ROI & Measurement

Successful Exhibiting Strategies in Uncertain Times



An Exclusive Industry Analysis by Skyline Exhibits and Marketech



Skyline

Marketech 360


Skyline Exhibits

3355 Discovery Rd.
St. Paul, MN • 55121
Phone: 1-800-328-2725
www.skyline.com

Marketech, Inc.
19 Powder Hill Way
Westboro, MA 01581
Phone: 508-836-2633
www.marketech360.com


Trade Show Attendance growth, although slower, is still growing Since 2002, the trade show and event industry has enjoyed positive growth, driven by strong corporate profits, convention center expansion, low airfares, healthy corporate travel budgets, the need for training and education, istorically low interest rates, and the continued embrace of event marketing to reach buyers (Tradeshow Week – Executive Outlook 2007). However, 2007 ended with relatively flat growth +1.6%), and 2008 has become a year of uncertainty and questioning of what will happen next.

Many of us in the exhibiting industry are faced with no growth budgets, but, even worse, funding has been withdrawn to protect our organization's bottom line or for other seemingly more effective marketing communications. Our managers and owners are concerned with the economic impact of the fall's election: Will a change in administration mean a change in the business climate? But, the biggest issue for us as exhibit professionals is what to say or do when your management says, “Let's get out of trade shows” or “Let's reduce our budgets” or “Let's reduce our participation in trade events.”

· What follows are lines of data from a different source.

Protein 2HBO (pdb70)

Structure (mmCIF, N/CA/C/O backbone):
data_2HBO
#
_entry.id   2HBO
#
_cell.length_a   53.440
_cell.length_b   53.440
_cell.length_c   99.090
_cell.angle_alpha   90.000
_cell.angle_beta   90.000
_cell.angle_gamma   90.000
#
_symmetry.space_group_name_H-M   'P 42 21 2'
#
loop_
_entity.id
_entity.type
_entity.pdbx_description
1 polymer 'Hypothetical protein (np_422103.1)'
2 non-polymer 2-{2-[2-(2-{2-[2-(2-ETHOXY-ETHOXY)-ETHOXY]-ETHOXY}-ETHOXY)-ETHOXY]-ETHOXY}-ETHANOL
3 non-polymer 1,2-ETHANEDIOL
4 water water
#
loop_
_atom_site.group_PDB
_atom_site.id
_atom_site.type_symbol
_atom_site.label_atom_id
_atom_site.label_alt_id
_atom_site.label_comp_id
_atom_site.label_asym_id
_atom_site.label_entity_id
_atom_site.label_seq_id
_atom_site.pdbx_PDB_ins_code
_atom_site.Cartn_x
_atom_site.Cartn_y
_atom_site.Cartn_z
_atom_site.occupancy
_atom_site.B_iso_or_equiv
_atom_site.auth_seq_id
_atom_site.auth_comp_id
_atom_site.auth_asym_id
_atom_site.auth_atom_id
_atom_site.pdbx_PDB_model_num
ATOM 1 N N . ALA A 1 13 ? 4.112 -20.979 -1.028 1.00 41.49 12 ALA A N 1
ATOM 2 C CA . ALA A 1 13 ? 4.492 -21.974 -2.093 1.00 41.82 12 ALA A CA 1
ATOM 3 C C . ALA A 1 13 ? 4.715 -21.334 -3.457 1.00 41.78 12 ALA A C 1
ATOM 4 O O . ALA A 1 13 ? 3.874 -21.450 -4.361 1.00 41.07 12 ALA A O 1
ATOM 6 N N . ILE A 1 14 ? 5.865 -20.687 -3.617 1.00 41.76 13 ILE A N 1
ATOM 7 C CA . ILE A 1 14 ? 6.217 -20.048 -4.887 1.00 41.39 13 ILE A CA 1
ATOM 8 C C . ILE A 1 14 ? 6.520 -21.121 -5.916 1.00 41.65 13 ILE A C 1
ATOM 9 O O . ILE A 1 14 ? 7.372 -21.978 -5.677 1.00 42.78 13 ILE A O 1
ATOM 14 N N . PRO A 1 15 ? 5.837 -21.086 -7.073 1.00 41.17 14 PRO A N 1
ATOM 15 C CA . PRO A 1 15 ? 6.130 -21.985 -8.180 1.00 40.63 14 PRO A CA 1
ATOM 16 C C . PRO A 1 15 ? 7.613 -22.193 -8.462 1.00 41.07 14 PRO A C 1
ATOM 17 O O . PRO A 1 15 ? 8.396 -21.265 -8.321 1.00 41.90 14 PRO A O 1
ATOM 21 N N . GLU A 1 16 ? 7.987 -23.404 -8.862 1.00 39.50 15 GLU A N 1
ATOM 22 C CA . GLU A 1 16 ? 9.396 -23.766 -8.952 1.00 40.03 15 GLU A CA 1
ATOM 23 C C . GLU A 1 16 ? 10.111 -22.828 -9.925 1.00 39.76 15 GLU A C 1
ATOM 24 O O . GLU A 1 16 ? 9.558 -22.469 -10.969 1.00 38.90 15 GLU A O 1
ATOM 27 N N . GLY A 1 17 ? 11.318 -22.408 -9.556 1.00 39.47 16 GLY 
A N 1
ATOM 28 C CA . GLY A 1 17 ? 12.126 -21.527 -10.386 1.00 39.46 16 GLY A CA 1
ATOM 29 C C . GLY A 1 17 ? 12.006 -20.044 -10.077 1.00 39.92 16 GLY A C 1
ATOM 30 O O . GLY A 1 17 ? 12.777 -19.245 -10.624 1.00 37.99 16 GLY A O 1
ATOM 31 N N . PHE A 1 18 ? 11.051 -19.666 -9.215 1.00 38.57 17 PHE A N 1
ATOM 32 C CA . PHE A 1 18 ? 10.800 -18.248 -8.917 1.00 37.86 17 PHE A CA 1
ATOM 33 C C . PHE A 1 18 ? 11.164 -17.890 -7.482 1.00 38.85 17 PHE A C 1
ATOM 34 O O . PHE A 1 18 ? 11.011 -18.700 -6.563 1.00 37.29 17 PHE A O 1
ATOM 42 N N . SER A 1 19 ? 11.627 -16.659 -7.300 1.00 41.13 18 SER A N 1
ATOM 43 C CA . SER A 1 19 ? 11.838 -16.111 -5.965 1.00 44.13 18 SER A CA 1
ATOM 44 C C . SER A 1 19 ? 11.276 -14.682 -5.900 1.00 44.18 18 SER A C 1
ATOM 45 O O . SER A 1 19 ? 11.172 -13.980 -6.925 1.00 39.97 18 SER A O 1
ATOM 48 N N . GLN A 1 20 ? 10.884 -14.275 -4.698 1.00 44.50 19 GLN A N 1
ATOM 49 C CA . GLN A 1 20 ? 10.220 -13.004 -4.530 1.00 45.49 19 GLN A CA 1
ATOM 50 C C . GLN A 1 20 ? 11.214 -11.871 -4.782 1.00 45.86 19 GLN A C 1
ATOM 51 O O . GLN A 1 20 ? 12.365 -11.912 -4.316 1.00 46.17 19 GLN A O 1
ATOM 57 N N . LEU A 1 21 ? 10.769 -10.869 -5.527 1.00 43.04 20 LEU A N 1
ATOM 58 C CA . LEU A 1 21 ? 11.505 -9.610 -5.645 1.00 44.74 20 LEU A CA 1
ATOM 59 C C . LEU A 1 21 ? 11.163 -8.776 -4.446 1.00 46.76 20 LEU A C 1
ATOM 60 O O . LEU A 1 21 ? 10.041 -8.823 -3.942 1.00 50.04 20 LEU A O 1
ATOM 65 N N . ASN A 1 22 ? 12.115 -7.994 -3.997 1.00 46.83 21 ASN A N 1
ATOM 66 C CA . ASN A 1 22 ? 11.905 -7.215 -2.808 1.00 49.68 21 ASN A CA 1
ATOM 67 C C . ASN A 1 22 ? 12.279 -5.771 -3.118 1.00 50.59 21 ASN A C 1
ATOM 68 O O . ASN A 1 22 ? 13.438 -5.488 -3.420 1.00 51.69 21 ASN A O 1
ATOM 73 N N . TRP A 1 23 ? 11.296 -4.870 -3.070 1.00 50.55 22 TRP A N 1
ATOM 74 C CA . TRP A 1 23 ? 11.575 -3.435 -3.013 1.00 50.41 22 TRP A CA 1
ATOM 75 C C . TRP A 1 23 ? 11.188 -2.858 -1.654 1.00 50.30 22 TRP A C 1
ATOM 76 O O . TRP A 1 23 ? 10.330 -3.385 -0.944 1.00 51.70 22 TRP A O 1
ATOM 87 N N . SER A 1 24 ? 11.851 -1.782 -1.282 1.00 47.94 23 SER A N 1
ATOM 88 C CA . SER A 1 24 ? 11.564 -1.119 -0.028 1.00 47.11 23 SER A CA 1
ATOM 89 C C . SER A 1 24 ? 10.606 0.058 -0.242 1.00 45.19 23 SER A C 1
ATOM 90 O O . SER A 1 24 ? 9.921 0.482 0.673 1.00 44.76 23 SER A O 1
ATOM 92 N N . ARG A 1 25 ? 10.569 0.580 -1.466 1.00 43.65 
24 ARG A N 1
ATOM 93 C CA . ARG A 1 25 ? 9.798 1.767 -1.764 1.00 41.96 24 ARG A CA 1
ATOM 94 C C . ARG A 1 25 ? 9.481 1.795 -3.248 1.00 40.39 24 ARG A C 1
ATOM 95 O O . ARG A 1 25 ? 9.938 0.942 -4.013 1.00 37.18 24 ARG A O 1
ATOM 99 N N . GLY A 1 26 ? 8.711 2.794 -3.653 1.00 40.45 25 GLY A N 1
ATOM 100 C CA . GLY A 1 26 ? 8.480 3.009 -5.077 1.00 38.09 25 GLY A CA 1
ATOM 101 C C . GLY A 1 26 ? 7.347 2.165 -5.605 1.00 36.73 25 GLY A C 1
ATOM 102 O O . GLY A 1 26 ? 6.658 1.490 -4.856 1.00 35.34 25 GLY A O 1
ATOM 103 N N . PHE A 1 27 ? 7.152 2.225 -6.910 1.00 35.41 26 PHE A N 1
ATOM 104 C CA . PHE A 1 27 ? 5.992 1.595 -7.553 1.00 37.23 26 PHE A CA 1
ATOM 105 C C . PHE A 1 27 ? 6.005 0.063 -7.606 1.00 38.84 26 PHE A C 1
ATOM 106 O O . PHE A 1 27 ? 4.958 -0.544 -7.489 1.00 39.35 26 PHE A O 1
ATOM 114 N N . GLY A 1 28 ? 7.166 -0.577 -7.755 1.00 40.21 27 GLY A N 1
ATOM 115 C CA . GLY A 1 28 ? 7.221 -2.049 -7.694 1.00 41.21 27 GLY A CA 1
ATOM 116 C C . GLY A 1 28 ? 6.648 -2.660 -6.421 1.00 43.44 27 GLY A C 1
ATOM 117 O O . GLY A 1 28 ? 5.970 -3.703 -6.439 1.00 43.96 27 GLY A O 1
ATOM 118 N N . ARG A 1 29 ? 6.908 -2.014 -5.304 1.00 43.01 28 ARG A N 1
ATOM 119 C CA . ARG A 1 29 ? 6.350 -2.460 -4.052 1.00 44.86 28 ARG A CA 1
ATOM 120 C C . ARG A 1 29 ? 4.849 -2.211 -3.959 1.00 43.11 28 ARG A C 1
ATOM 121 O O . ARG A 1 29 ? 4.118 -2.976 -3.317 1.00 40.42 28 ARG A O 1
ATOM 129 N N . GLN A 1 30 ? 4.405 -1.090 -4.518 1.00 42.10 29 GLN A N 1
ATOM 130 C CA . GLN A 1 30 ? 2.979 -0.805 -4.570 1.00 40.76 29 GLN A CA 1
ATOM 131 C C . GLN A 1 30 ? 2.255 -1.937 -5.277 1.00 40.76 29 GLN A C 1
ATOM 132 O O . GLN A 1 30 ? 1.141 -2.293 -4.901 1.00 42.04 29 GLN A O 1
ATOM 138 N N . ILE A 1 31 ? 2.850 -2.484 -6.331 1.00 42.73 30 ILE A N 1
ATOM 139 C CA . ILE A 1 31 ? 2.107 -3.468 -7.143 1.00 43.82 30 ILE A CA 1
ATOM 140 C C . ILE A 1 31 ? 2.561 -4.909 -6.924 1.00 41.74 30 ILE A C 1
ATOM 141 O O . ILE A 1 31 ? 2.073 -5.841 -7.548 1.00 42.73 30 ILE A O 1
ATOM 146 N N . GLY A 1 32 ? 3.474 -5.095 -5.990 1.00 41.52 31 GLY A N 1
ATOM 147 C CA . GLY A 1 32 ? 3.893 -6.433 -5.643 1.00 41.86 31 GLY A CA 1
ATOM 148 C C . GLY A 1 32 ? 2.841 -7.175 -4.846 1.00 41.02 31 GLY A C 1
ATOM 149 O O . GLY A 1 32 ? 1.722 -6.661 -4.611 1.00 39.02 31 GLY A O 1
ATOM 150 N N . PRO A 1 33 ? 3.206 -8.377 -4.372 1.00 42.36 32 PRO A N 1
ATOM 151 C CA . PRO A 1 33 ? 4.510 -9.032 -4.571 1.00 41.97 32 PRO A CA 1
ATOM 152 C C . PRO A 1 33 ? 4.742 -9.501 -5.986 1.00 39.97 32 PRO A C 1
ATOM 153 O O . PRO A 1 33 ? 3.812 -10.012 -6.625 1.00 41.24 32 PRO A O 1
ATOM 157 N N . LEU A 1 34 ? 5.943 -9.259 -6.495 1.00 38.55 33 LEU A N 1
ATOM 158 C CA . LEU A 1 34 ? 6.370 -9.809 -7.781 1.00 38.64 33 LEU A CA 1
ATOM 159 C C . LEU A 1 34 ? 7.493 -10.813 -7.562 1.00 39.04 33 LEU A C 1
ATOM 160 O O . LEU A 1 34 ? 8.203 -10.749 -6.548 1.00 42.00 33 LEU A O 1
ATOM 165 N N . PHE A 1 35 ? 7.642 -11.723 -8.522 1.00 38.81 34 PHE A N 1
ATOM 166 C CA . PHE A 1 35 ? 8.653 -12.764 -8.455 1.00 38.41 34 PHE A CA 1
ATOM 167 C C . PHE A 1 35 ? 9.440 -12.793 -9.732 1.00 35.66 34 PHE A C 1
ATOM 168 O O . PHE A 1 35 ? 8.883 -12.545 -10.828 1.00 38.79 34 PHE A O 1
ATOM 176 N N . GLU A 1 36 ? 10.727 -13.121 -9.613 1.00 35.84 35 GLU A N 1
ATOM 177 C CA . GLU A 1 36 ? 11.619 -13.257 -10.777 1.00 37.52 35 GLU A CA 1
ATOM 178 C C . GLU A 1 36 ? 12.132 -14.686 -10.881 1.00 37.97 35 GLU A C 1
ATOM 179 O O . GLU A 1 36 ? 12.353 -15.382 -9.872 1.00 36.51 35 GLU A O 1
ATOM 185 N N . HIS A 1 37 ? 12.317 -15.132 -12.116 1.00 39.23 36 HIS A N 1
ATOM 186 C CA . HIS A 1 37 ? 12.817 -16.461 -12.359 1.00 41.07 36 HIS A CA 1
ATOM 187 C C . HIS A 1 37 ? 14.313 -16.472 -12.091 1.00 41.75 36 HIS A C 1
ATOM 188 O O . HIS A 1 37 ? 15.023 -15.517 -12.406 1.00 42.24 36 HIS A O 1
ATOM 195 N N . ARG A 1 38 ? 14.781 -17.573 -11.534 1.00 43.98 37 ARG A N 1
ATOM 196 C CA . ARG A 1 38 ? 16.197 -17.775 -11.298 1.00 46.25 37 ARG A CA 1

Your reply is and should be that trade shows are alive and well and we need to continue our participation. Why? Over the past few years all four indicators of growth – number of shows, attendees, exhibitors, and net square footage sold were growing annually at 3-4%. Veronis, Schuler, Stevenson forecasted growth of 5.8% over the next three years. Today we are seeing growth at about 1%. All indications are that the economy is in distress, but economic slowdown is not affecting trade show growth as much as “time poverty.” Attendees are going to fewer shows and sending fewer, but more qualified people to each show.

Although the growth statistics are softening, trade shows and events still fill a need.Exhibitors want the medium and quality attendees are coming to the shows. The total number of attendees may be declining, but high quality audiences are still available to exhibitors. When trade shows are considered objectively, you really want 10 qualified visitors versus 100 potentially qualifiable visitors. Wouldn't you want to spend more time with qualified visitors than a little time with more qualifiable attendees? So, it's not necessarily bad that the attendance is down. According to CEIR, 79% of attendees will be new contacts for your company and not seen by your organization face-to-face in the past 12 months, which means opportunities for new leads for sales.

Trade shows and events are the only way you can get face-to-face with prospects and customers other than a direct sales call. You can accomplish more in a day visiting with show attendees than you can in a month of calls in the field.